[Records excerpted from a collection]
§ §

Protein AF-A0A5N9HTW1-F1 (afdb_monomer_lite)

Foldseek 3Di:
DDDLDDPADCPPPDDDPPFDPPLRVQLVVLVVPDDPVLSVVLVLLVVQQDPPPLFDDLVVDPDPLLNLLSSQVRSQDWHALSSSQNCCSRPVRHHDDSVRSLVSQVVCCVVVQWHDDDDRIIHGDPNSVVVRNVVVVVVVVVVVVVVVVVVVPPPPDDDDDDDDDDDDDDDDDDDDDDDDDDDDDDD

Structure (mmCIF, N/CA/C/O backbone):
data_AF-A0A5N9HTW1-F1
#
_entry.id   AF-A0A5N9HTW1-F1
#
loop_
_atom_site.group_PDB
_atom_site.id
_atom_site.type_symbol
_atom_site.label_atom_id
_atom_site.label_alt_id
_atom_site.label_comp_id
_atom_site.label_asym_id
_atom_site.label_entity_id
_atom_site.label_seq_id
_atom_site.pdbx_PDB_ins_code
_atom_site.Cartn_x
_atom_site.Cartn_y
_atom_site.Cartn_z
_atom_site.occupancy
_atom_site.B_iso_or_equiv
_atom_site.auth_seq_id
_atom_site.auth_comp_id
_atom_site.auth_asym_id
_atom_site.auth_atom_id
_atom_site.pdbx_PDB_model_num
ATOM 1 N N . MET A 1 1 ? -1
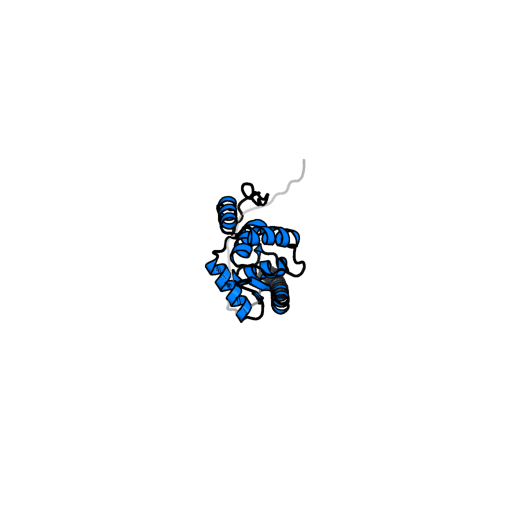4.494 4.280 -26.388 1.00 44.69 1 MET A N 1
ATOM 2 C CA . MET A 1 1 ? -14.209 4.403 -24.944 1.00 44.69 1 MET A CA 1
ATOM 3 C C . MET A 1 1 ? -12.799 4.947 -24.835 1.00 44.69 1 MET A C 1
ATOM 5 O O . MET A 1 1 ? -11.921 4.394 -25.483 1.00 44.69 1 MET A O 1
ATOM 9 N N . THR A 1 2 ? -12.603 6.078 -24.164 1.00 52.47 2 THR A N 1
ATOM 10 C CA . THR A 1 2 ? -11.275 6.669 -23.948 1.00 52.47 2 THR A CA 1
ATOM 11 C C . THR A 1 2 ? -10.492 5.786 -22.987 1.00 52.47 2 THR A C 1
ATOM 13 O O . THR A 1 2 ? -10.955 5.546 -21.877 1.00 52.47 2 THR A O 1
ATOM 16 N N . GLU A 1 3 ? -9.343 5.278 -23.421 1.00 66.88 3 GLU A N 1
ATOM 17 C CA . GLU A 1 3 ? -8.459 4.487 -22.570 1.00 66.88 3 GLU A CA 1
ATOM 18 C C . GLU A 1 3 ? -7.861 5.395 -21.487 1.00 66.88 3 GLU A C 1
ATOM 20 O O . GLU A 1 3 ? -7.195 6.385 -21.797 1.00 66.88 3 GLU A O 1
ATOM 25 N N . LEU A 1 4 ? -8.129 5.096 -20.212 1.00 74.50 4 LEU A N 1
ATOM 26 C CA . LEU A 1 4 ? -7.492 5.797 -19.102 1.00 74.50 4 LEU A CA 1
ATOM 27 C C . LEU A 1 4 ? -6.012 5.403 -19.055 1.00 74.50 4 LEU A C 1
ATOM 29 O O . LEU A 1 4 ? -5.660 4.248 -18.788 1.00 74.50 4 LEU A O 1
ATOM 33 N N . VAL A 1 5 ? -5.142 6.381 -19.306 1.00 74.75 5 VAL A N 1
ATOM 34 C CA . VAL A 1 5 ? -3.687 6.226 -19.264 1.00 74.75 5 VAL A CA 1
ATOM 35 C C . VAL A 1 5 ? -3.132 7.055 -18.117 1.00 74.75 5 VAL A C 1
ATOM 37 O O . VAL A 1 5 ? -3.355 8.260 -18.035 1.00 74.75 5 VAL A O 1
ATOM 40 N N . HIS A 1 6 ? -2.366 6.411 -17.240 1.00 79.31 6 HIS A N 1
ATOM 41 C CA . HIS A 1 6 ? -1.547 7.121 -16.270 1.00 79.31 6 HIS A CA 1
ATOM 42 C C . HIS A 1 6 ? -0.177 7.407 -16.894 1.00 79.31 6 HIS A C 1
ATOM 44 O O . HIS A 1 6 ? 0.601 6.473 -17.121 1.00 79.31 6 HIS A O 1
ATOM 50 N N . ASN A 1 7 ? 0.091 8.686 -17.186 1.00 81.31 7 ASN A N 1
ATOM 51 C CA . ASN A 1 7 ? 1.288 9.200 -17.873 1.00 81.31 7 ASN A CA 1
ATOM 52 C C . ASN A 1 7 ? 2.559 9.124 -17.002 1.00 81.31 7 ASN A C 1
ATOM 54 O O . ASN A 1 7 ? 3.204 10.131 -16.718 1.00 81.31 7 ASN A O 1
ATOM 58 N N . ILE A 1 8 ? 2.913 7.918 -16.561 1.00 84.25 8 ILE A N 1
ATOM 59 C CA . ILE A 1 8 ? 4.136 7.615 -15.816 1.00 84.25 8 ILE A CA 1
ATOM 60 C C . ILE A 1 8 ? 4.944 6.596 -16.606 1.00 84.25 8 ILE A C 1
ATOM 62 O O . ILE A 1 8 ? 4.408 5.562 -17.003 1.00 84.25 8 ILE A O 1
ATOM 66 N N . ASP A 1 9 ? 6.239 6.869 -16.743 1.00 85.69 9 ASP A N 1
ATOM 67 C CA . ASP A 1 9 ? 7.228 5.955 -17.304 1.00 85.69 9 ASP A CA 1
ATOM 68 C C . ASP A 1 9 ? 8.353 5.713 -16.288 1.00 85.69 9 ASP A C 1
ATOM 70 O O . ASP A 1 9 ? 8.986 6.650 -15.792 1.00 85.69 9 ASP A O 1
ATOM 74 N N . LEU A 1 10 ? 8.592 4.442 -15.959 1.00 85.50 10 LEU A N 1
ATOM 75 C CA . LEU A 1 10 ? 9.643 4.005 -15.042 1.00 85.50 10 LEU A CA 1
ATOM 76 C C . LEU A 1 10 ? 10.894 3.484 -15.761 1.00 85.50 10 LEU A C 1
ATOM 78 O O . LEU A 1 10 ? 11.831 3.049 -15.087 1.00 85.50 10 LEU A O 1
ATOM 82 N N . SER A 1 11 ? 10.942 3.524 -17.095 1.00 83.69 11 SER A N 1
ATOM 83 C CA . SER A 1 11 ? 12.044 2.971 -17.900 1.00 83.69 11 SER A CA 1
ATOM 84 C C . SER A 1 11 ? 13.396 3.615 -17.587 1.00 83.69 11 SER A C 1
ATOM 86 O O . SER A 1 11 ? 14.423 2.942 -17.611 1.00 83.69 11 SER A O 1
ATOM 88 N N . ASN A 1 12 ? 13.394 4.900 -17.225 1.00 82.88 12 ASN A N 1
ATOM 89 C CA . ASN A 1 12 ? 14.605 5.670 -16.925 1.00 82.88 12 ASN A CA 1
ATOM 90 C C . ASN A 1 12 ? 14.971 5.698 -15.430 1.00 82.88 12 ASN A C 1
ATOM 92 O O . ASN A 1 12 ? 15.897 6.408 -15.033 1.00 82.88 12 ASN A O 1
ATOM 96 N N . VAL A 1 13 ? 14.251 4.965 -14.572 1.00 81.25 13 VAL A N 1
ATOM 97 C CA . VAL A 1 13 ? 14.534 4.957 -13.131 1.00 81.25 13 VAL A CA 1
ATOM 98 C C . VAL A 1 13 ? 15.808 4.146 -12.866 1.00 81.25 13 VAL A C 1
ATOM 100 O O . VAL A 1 13 ? 15.824 2.939 -13.120 1.00 81.25 13 VAL A O 1
ATOM 103 N N . PRO A 1 14 ? 16.877 4.758 -12.315 1.00 79.44 14 PRO A N 1
ATOM 104 C CA . PRO A 1 14 ? 18.109 4.038 -12.036 1.00 79.44 14 PRO A CA 1
ATOM 105 C C . PRO A 1 14 ? 17.862 3.003 -10.941 1.00 79.44 14 PRO A C 1
ATOM 107 O O . PRO A 1 14 ? 17.345 3.328 -9.867 1.00 79.44 14 PRO A O 1
ATOM 110 N N . HIS A 1 15 ? 18.265 1.762 -11.205 1.00 78.00 15 HIS A N 1
ATOM 111 C CA . HIS A 1 15 ? 18.082 0.669 -10.263 1.00 78.00 15 HIS A CA 1
ATOM 112 C C . HIS A 1 15 ? 18.888 0.901 -8.976 1.00 78.00 15 HIS A C 1
ATOM 114 O O . HIS A 1 15 ? 20.083 1.198 -9.009 1.00 78.00 15 HIS A O 1
ATOM 120 N N . ARG A 1 16 ? 18.233 0.746 -7.823 1.00 77.31 16 ARG A N 1
ATOM 121 C CA . ARG A 1 16 ? 18.839 0.845 -6.487 1.00 77.31 16 ARG A CA 1
ATOM 122 C C . ARG A 1 16 ? 18.632 -0.441 -5.700 1.00 77.31 16 ARG A C 1
ATOM 124 O O . ARG A 1 16 ? 17.636 -1.139 -5.881 1.00 77.31 16 ARG A O 1
ATOM 131 N N . SER A 1 17 ? 19.534 -0.712 -4.757 1.00 70.88 17 SER A N 1
ATOM 132 C CA . SER A 1 17 ? 19.436 -1.884 -3.885 1.00 70.88 17 SER A CA 1
ATOM 133 C C . SER A 1 17 ? 18.077 -1.949 -3.171 1.00 70.88 17 SER A C 1
ATOM 135 O O . SER A 1 17 ? 17.588 -0.984 -2.579 1.00 70.88 17 SER A O 1
ATOM 137 N N . GLY A 1 18 ? 17.430 -3.111 -3.280 1.00 69.06 18 GLY A N 1
ATOM 138 C CA . GLY A 1 18 ? 16.086 -3.362 -2.768 1.00 69.06 18 GLY A CA 1
ATOM 139 C C . GLY A 1 18 ? 14.951 -3.036 -3.748 1.00 69.06 18 GLY A C 1
ATOM 140 O O . GLY A 1 18 ? 13.836 -3.507 -3.537 1.00 69.06 18 GLY A O 1
ATOM 141 N N . GLN A 1 19 ? 15.165 -2.291 -4.828 1.00 78.50 19 GLN A N 1
ATOM 142 C CA . GLN A 1 19 ? 14.105 -2.099 -5.820 1.00 78.50 19 GLN A CA 1
ATOM 143 C C . GLN A 1 19 ? 13.804 -3.392 -6.575 1.00 78.50 19 GLN A C 1
ATOM 145 O O . GLN A 1 19 ? 14.622 -4.306 -6.664 1.00 78.50 19 GLN A O 1
ATOM 150 N N . SER A 1 20 ? 12.596 -3.472 -7.119 1.00 74.75 20 SER A N 1
ATOM 151 C CA . SER A 1 20 ? 12.267 -4.544 -8.046 1.00 74.75 20 SER A CA 1
ATOM 152 C C . SER A 1 20 ? 13.013 -4.339 -9.373 1.00 74.75 20 SER A C 1
ATOM 154 O O . SER A 1 20 ? 13.119 -3.213 -9.846 1.00 74.75 20 SER A O 1
ATOM 156 N N . LEU A 1 21 ? 13.484 -5.420 -10.000 1.00 81.25 21 LEU A N 1
ATOM 157 C CA . LEU A 1 21 ? 13.886 -5.400 -11.414 1.00 81.25 21 LEU A CA 1
ATOM 158 C C . LEU A 1 21 ? 12.652 -5.197 -12.309 1.00 81.25 21 LEU A C 1
ATOM 160 O O . LEU A 1 21 ? 11.535 -5.519 -11.879 1.00 81.25 21 LEU A O 1
ATOM 164 N N . ASP A 1 22 ? 12.853 -4.686 -13.523 1.00 86.56 22 ASP A N 1
ATOM 165 C CA . ASP A 1 22 ? 11.822 -4.484 -14.556 1.00 86.56 22 ASP A CA 1
ATOM 166 C C . ASP A 1 22 ? 10.617 -3.667 -14.069 1.00 86.56 22 ASP A C 1
ATOM 168 O O . ASP A 1 22 ? 9.463 -4.102 -14.150 1.00 86.56 22 ASP A O 1
ATOM 172 N N . LEU A 1 23 ? 10.899 -2.491 -13.496 1.00 88.00 23 LEU A N 1
ATOM 173 C CA . LEU A 1 23 ? 9.889 -1.624 -12.884 1.00 88.00 23 LEU A CA 1
ATOM 174 C C . LEU A 1 23 ? 8.761 -1.283 -13.858 1.00 88.00 23 LEU A C 1
ATOM 176 O O . LEU A 1 23 ? 7.597 -1.464 -13.508 1.00 88.00 23 LEU A O 1
ATOM 180 N N . GLU A 1 24 ? 9.093 -0.879 -15.085 1.00 89.50 24 GLU A N 1
ATOM 181 C CA . GLU A 1 24 ? 8.090 -0.482 -16.075 1.00 89.50 24 GLU A CA 1
ATOM 182 C C . GLU A 1 24 ? 7.200 -1.656 -16.498 1.00 89.50 24 GLU A C 1
ATOM 184 O O . GLU A 1 24 ? 5.975 -1.573 -16.436 1.00 89.50 24 GLU A O 1
ATOM 189 N N . ALA A 1 25 ? 7.791 -2.817 -16.791 1.00 90.50 25 ALA A N 1
ATOM 190 C CA . ALA A 1 25 ? 7.022 -4.014 -17.124 1.00 90.50 25 ALA A CA 1
ATOM 191 C C . ALA A 1 25 ? 6.108 -4.469 -15.970 1.00 90.50 25 ALA A C 1
ATOM 193 O O . ALA A 1 25 ? 5.062 -5.083 -16.192 1.00 90.50 25 ALA A O 1
ATOM 194 N N . LYS A 1 26 ? 6.493 -4.225 -14.713 1.00 91.69 26 LYS A N 1
ATOM 195 C CA . LYS A 1 26 ? 5.651 -4.514 -13.541 1.00 91.69 26 LYS A CA 1
ATOM 196 C C . LYS A 1 26 ? 4.566 -3.464 -13.341 1.00 91.69 26 LYS A C 1
ATOM 198 O O . LYS A 1 26 ? 3.445 -3.848 -13.024 1.00 91.69 26 LYS A O 1
ATOM 203 N N . ARG A 1 27 ? 4.858 -2.187 -13.589 1.00 92.88 27 ARG A N 1
ATOM 204 C CA . ARG A 1 27 ? 3.873 -1.100 -13.577 1.00 92.88 27 ARG A CA 1
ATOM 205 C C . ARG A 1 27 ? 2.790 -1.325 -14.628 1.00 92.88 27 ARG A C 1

§ §

* _YOUR INSTRUCTIONS_
Give the exact lines, and only those, from the line containing "ATOM 196 C C" through the line containing "ATOM 204 C CA" in the entries above.

* _RESPONSE TO THE EXERCISE_
ATOM 196 C C . LYS A 1 26 ? 4.566 -3.464 -13.341 1.00 91.69 26 LYS A C 1
ATOM 198 O O . LYS A 1 26 ? 3.445 -3.848 -13.024 1.00 91.69 26 LYS A O 1
ATOM 203 N N . ARG A 1 27 ? 4.858 -2.187 -13.589 1.00 92.88 27 ARG A N 1
ATOM 204 C CA . ARG A 1 27 ? 3.873 -1.100 -13.577 1.00 92.88 27 ARG A CA 1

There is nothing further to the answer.